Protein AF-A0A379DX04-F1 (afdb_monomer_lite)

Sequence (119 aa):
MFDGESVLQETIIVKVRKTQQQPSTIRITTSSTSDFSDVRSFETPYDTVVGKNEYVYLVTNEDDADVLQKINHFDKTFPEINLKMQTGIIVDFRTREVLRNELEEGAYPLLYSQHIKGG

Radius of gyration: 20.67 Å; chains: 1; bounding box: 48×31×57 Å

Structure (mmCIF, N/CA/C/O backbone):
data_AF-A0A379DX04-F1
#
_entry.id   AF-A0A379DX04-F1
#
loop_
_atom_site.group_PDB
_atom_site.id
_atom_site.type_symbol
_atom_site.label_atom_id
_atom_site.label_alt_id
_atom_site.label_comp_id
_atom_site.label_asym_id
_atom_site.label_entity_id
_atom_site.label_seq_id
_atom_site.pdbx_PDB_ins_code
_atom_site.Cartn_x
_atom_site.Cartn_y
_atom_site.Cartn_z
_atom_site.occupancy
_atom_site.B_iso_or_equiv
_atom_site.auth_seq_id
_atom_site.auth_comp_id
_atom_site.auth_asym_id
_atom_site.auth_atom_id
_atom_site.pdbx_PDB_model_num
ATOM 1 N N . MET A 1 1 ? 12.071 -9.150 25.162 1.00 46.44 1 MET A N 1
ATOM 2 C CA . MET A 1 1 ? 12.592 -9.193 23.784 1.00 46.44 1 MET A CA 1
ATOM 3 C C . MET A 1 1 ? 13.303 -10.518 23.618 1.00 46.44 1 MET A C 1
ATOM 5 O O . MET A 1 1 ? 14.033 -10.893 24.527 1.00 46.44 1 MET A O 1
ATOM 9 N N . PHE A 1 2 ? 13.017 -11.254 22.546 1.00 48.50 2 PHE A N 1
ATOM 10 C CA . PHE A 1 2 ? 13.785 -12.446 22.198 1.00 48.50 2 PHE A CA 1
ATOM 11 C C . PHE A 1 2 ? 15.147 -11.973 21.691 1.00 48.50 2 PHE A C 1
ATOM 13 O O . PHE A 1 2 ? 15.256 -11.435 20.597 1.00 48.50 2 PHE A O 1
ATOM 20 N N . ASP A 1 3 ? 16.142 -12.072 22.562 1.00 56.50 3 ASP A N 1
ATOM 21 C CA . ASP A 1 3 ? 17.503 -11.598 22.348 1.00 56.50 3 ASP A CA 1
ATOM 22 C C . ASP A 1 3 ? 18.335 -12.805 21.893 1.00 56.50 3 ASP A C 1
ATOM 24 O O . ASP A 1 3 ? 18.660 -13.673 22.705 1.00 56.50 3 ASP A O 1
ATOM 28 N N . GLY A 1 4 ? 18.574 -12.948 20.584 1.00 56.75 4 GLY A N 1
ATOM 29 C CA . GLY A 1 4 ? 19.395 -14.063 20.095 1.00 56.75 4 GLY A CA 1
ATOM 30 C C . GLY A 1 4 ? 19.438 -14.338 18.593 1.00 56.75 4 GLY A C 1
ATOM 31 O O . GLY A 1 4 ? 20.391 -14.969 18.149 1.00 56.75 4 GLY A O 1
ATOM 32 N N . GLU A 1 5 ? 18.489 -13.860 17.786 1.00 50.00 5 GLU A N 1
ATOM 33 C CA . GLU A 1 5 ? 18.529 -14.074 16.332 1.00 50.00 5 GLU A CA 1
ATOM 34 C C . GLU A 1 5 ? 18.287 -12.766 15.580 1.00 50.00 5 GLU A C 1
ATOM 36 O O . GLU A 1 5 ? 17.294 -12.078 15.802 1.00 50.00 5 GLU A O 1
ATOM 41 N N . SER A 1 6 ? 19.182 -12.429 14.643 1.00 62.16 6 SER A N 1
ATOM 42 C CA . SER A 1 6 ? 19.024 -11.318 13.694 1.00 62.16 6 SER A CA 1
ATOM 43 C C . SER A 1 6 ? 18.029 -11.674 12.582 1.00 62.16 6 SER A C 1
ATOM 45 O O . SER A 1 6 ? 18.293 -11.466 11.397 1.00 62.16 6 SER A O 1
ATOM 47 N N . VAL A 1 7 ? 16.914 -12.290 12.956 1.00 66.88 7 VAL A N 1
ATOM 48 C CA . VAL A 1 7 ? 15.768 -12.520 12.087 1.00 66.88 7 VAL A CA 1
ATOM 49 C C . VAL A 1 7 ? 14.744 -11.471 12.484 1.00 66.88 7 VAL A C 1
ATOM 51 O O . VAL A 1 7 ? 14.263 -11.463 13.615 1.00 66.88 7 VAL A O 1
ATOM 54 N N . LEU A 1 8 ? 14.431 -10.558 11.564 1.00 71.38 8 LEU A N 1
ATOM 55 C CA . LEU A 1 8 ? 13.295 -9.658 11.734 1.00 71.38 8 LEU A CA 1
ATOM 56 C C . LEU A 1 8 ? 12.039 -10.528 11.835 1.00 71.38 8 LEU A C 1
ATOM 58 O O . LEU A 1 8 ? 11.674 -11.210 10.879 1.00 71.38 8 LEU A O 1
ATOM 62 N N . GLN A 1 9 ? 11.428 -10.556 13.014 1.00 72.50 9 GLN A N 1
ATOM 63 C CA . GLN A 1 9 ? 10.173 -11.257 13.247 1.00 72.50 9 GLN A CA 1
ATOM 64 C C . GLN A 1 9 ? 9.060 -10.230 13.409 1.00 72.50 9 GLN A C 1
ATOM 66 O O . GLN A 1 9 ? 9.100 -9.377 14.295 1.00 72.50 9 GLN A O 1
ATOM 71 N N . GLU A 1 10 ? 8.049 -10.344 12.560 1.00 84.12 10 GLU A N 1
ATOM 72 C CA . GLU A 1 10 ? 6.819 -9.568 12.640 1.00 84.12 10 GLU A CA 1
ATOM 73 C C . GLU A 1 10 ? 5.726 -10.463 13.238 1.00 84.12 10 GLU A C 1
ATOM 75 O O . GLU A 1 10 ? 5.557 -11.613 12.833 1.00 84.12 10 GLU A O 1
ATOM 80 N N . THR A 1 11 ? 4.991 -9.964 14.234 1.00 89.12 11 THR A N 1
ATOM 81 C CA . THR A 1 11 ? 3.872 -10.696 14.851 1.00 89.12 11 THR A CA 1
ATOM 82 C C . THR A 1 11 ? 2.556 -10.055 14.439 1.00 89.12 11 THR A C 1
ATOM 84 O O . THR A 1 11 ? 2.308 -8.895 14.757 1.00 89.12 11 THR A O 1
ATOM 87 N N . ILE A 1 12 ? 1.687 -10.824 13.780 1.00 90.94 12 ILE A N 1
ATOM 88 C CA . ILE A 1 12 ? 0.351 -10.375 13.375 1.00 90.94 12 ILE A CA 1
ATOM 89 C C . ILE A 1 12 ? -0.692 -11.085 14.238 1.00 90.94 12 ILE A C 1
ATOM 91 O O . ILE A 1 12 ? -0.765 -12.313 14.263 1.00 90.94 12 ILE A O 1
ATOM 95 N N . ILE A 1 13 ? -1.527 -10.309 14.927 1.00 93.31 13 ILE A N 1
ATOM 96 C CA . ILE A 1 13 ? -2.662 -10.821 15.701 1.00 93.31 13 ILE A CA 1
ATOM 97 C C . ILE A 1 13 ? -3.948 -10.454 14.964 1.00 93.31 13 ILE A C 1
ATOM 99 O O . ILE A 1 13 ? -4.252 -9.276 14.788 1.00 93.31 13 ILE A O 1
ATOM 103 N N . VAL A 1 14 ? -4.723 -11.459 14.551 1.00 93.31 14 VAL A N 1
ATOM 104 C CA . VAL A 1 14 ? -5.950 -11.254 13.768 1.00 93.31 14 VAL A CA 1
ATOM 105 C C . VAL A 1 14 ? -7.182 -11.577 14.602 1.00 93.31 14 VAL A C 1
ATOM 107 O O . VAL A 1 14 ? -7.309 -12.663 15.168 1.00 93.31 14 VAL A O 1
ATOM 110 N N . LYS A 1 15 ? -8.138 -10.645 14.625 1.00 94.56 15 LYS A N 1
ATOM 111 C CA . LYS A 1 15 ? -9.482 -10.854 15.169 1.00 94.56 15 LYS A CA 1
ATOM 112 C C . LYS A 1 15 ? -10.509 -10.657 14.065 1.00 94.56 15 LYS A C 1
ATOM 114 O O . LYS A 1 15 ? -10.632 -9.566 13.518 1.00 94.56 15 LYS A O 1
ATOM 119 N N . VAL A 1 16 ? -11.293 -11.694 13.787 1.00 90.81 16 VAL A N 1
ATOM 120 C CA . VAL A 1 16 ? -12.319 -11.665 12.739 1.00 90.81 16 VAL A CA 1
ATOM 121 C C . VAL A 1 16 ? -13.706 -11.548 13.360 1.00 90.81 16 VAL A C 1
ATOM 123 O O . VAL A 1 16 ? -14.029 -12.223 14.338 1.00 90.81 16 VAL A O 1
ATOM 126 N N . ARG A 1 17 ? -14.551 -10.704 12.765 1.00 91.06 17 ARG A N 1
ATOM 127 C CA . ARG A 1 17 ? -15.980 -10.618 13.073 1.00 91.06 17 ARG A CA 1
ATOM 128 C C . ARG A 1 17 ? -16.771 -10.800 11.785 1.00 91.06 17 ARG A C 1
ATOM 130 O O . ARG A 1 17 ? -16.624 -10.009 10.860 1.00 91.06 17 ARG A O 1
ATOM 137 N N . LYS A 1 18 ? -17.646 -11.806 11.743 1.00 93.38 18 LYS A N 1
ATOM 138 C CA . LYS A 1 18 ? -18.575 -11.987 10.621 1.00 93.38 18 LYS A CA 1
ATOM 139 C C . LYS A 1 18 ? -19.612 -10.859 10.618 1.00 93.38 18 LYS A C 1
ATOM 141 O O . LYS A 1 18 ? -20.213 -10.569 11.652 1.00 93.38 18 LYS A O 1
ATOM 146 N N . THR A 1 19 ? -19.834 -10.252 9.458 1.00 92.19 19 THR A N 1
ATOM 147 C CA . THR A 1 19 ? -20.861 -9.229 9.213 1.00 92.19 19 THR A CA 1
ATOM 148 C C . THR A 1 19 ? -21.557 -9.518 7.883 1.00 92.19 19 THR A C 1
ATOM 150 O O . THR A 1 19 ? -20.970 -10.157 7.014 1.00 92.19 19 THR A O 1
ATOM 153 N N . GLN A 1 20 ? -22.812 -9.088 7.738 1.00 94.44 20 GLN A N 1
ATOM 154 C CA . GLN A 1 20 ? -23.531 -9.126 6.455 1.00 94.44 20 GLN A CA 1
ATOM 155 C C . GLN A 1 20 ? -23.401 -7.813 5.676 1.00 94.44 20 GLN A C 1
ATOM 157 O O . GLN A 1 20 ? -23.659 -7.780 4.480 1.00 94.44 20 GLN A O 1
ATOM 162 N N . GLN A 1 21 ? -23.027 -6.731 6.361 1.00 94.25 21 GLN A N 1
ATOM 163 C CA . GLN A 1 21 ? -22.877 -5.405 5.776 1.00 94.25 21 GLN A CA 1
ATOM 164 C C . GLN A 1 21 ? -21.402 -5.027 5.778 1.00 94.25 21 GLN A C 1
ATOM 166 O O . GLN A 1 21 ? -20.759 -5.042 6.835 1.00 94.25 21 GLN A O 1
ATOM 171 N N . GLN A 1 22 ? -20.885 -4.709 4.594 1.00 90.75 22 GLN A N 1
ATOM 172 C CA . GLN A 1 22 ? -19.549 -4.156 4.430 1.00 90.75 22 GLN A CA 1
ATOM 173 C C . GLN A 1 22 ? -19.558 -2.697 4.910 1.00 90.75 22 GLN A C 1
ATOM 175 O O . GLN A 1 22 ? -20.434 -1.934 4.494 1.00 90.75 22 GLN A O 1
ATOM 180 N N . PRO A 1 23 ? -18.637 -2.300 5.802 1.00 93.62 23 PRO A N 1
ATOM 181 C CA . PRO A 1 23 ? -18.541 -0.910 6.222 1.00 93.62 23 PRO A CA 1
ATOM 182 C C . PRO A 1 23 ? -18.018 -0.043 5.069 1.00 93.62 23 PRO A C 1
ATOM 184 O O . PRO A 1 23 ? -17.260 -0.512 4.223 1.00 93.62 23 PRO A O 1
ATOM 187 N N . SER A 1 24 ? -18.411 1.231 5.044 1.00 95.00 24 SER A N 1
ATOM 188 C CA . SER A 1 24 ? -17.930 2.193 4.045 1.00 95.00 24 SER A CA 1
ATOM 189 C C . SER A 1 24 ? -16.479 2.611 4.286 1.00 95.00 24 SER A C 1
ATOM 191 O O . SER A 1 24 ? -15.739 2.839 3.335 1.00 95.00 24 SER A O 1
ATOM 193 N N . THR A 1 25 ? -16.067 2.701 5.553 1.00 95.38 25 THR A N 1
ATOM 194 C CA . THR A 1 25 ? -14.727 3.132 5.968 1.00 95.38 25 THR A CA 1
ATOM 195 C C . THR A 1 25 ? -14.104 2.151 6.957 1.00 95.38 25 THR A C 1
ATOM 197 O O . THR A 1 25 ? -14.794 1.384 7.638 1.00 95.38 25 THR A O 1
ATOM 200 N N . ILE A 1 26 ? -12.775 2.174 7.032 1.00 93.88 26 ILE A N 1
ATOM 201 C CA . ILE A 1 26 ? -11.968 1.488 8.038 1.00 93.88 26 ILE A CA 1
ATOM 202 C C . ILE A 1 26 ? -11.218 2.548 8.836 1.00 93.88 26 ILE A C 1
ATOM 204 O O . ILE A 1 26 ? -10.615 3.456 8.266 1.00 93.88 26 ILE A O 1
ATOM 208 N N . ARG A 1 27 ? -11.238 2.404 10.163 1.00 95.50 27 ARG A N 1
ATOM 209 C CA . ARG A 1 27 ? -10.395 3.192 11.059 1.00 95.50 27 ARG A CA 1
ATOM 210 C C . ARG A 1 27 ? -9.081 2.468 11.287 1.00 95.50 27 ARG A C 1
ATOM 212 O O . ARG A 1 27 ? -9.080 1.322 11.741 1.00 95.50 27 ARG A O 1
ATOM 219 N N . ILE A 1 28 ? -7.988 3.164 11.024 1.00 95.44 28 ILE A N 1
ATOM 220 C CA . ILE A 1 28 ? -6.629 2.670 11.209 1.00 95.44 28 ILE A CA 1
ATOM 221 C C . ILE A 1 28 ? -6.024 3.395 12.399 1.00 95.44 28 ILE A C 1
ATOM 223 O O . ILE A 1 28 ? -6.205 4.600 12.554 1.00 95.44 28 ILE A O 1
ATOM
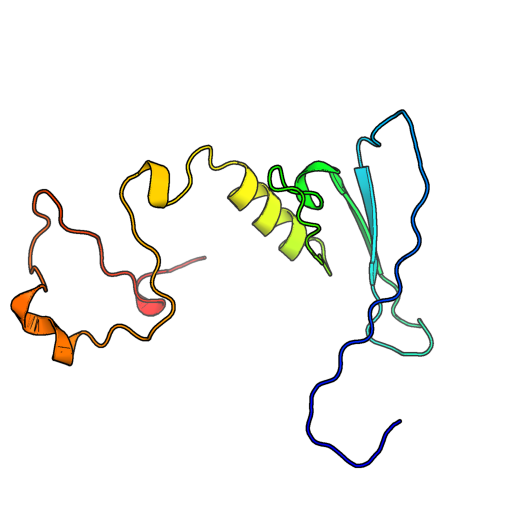 227 N N . THR A 1 29 ? -5.332 2.646 13.251 1.00 95.62 29 THR A N 1
ATOM 228 C CA . THR A 1 29 ? -4.660 3.171 14.437 1.00 95.62 29 THR A CA 1
ATOM 229 C C . THR A 1 29 ? -3.237 2.639 14.473 1.00 95.62 29 THR A C 1
ATOM 231 O O . THR A 1 29 ? -3.038 1.426 14.415 1.00 95.62 29 THR A O 1
ATOM 234 N N . THR A 1 30 ? -2.260 3.534 14.581 1.00 95.44 30 THR A N 1
ATOM 235 C CA . THR A 1 30 ? -0.833 3.193 14.614 1.00 95.44 30 THR A CA 1
ATOM 236 C C . THR A 1 30 ? -0.122 3.836 15.794 1.00 95.44 30 THR A C 1
ATOM 238 O O . THR A 1 30 ? -0.561 4.855 16.324 1.00 95.44 30 THR A O 1
ATOM 241 N N . SER A 1 31 ? 0.967 3.206 16.230 1.00 94.94 31 SER A N 1
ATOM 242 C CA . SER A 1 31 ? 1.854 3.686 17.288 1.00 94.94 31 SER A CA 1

____________

▶ [What you have to do] The expected output is exactly the lines of the listing above between the line holding "ATOM 41 N N" and the line holding "ATOM 49 C C", inclusive.

▶ [Completed exercise]
ATOM 41 N N . SER A 1 6 ? 19.182 -12.429 14.643 1.00 62.16 6 SER A N 1
ATOM 42 C CA . SER A 1 6 ? 19.024 -11.318 13.694 1.00 62.16 6 SER A CA 1
ATOM 43 C C . SER A 1 6 ? 18.029 -11.674 12.582 1.00 62.16 6 SER A C 1
ATOM 45 O O . SER A 1 6 ? 18.293 -11.466 11.397 1.00 62.16 6 SER A O 1
ATOM 47 N N . VAL A 1 7 ? 16.914 -12.290 12.956 1.00 66.88 7 VAL A N 1
ATOM 48 C CA . VAL A 1 7 ? 15.768 -12.520 12.087 1.00 66.88 7 VAL A CA 1
ATOM 49 C C . VAL A 1 7 ? 14.744 -11.471 12.484 1.00 66.88 7 VAL A C 1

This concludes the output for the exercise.